Exercise:
In the material below, the lines from the one containing "ATOM 3 C C ." through the one containing "ATOM 17 N N" are to be given again exactly, ends included, and no others.
*-*-*
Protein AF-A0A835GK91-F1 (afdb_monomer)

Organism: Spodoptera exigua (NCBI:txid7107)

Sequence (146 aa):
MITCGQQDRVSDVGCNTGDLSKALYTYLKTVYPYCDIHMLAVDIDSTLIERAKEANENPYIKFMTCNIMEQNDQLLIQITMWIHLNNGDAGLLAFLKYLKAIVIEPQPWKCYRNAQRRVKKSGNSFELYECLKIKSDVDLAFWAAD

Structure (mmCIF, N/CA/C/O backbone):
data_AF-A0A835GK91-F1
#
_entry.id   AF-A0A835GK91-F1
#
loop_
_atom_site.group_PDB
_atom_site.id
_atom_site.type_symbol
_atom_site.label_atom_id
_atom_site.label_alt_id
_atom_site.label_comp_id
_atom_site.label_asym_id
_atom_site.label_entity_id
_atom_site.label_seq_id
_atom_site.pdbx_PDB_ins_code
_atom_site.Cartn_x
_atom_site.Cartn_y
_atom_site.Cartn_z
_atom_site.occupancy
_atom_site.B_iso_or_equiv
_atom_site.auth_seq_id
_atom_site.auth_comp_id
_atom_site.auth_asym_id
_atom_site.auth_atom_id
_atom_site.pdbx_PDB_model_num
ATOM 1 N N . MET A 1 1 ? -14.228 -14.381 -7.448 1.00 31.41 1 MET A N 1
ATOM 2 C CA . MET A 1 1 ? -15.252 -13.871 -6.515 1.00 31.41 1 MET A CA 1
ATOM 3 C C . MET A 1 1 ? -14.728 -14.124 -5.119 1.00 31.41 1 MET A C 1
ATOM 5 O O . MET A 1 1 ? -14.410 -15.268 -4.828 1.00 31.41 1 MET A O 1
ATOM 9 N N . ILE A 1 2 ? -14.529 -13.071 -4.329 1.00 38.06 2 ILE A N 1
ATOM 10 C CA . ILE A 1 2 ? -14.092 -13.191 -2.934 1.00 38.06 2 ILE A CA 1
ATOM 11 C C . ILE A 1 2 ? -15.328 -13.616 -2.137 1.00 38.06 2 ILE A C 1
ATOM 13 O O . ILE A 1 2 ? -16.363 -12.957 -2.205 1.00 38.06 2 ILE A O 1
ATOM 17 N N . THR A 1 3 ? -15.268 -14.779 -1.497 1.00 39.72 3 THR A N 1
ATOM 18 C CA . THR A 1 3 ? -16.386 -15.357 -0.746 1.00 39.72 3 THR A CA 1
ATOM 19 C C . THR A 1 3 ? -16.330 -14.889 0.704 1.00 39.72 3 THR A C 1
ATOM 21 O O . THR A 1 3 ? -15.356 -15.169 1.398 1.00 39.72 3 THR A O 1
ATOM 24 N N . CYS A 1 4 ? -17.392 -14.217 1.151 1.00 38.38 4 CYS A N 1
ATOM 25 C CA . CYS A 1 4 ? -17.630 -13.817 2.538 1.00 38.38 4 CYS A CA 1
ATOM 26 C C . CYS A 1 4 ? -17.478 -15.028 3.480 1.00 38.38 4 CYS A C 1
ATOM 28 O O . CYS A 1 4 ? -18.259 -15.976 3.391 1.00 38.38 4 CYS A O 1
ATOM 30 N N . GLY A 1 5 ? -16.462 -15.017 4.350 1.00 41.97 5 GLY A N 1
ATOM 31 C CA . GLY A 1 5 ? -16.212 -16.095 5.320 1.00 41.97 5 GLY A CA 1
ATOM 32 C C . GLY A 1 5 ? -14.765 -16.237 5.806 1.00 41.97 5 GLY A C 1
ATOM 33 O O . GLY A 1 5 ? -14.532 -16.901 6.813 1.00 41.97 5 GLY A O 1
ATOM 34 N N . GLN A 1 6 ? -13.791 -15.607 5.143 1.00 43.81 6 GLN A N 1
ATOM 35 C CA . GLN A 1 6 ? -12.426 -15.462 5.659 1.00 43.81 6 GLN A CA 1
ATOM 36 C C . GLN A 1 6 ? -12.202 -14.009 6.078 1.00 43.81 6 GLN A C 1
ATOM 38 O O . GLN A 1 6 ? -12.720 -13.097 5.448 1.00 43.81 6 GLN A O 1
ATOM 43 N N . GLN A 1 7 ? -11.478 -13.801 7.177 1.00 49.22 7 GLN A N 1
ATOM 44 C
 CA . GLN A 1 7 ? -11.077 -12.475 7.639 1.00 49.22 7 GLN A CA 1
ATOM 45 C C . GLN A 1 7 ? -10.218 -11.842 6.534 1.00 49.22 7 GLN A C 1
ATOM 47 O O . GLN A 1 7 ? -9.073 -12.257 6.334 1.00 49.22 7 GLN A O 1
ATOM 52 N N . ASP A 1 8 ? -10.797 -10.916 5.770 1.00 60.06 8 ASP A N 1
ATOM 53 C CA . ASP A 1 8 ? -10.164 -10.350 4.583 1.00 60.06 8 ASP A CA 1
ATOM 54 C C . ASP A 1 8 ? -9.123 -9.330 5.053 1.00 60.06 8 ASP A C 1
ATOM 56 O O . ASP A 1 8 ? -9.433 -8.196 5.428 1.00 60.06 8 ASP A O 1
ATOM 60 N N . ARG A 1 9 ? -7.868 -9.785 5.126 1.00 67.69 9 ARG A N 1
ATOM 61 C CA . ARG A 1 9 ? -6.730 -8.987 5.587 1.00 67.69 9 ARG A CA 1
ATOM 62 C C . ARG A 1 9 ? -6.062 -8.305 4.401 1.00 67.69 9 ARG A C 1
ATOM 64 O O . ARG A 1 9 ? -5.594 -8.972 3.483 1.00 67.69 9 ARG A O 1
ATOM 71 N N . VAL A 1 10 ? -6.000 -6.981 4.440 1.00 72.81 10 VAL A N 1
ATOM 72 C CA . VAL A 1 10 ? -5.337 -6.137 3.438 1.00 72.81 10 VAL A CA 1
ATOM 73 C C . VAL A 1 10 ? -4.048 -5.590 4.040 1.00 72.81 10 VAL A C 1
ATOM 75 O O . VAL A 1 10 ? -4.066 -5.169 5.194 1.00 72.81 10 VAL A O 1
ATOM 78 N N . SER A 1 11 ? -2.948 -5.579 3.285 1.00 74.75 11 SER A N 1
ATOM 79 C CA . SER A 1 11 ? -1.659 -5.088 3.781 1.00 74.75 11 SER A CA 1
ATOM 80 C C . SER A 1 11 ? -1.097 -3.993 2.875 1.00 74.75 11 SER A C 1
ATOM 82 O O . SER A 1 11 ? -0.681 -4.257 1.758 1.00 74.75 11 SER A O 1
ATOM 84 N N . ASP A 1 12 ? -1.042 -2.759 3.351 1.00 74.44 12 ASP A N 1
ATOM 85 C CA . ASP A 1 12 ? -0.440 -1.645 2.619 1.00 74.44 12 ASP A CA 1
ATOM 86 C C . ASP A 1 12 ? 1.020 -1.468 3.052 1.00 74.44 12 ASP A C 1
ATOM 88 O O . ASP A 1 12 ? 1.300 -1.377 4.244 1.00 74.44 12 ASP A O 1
*-*-*
Solution to this task:
ATOM 3 C C . MET A 1 1 ? -14.728 -14.124 -5.119 1.00 31.41 1 MET A C 1
ATOM 5 O O . MET A 1 1 ? -14.410 -15.268 -4.828 1.00 31.41 1 MET A O 1
ATOM 9 N N . ILE A 1 2 ? -14.529 -13.071 -4.329 1.00 38.06 2 ILE A N 1
ATOM 10 C CA . ILE A 1 2 ? -14.092 -13.191 -2.934 1.00 38.06 2 ILE A CA 1
ATOM 11 C C . ILE A 1 2 ? -15.328 -13.616 -2.137 1.00 38.06 2 ILE A C 1
ATOM 13 O O . ILE A 1 2 ? -16.363 -12.957 -2.205 1.00 38.06 2 ILE A O 1
ATOM 17 N N . THR A 1 3 ? -15.268 -14.779 -1.497 1.00 39.72 3 THR A N 1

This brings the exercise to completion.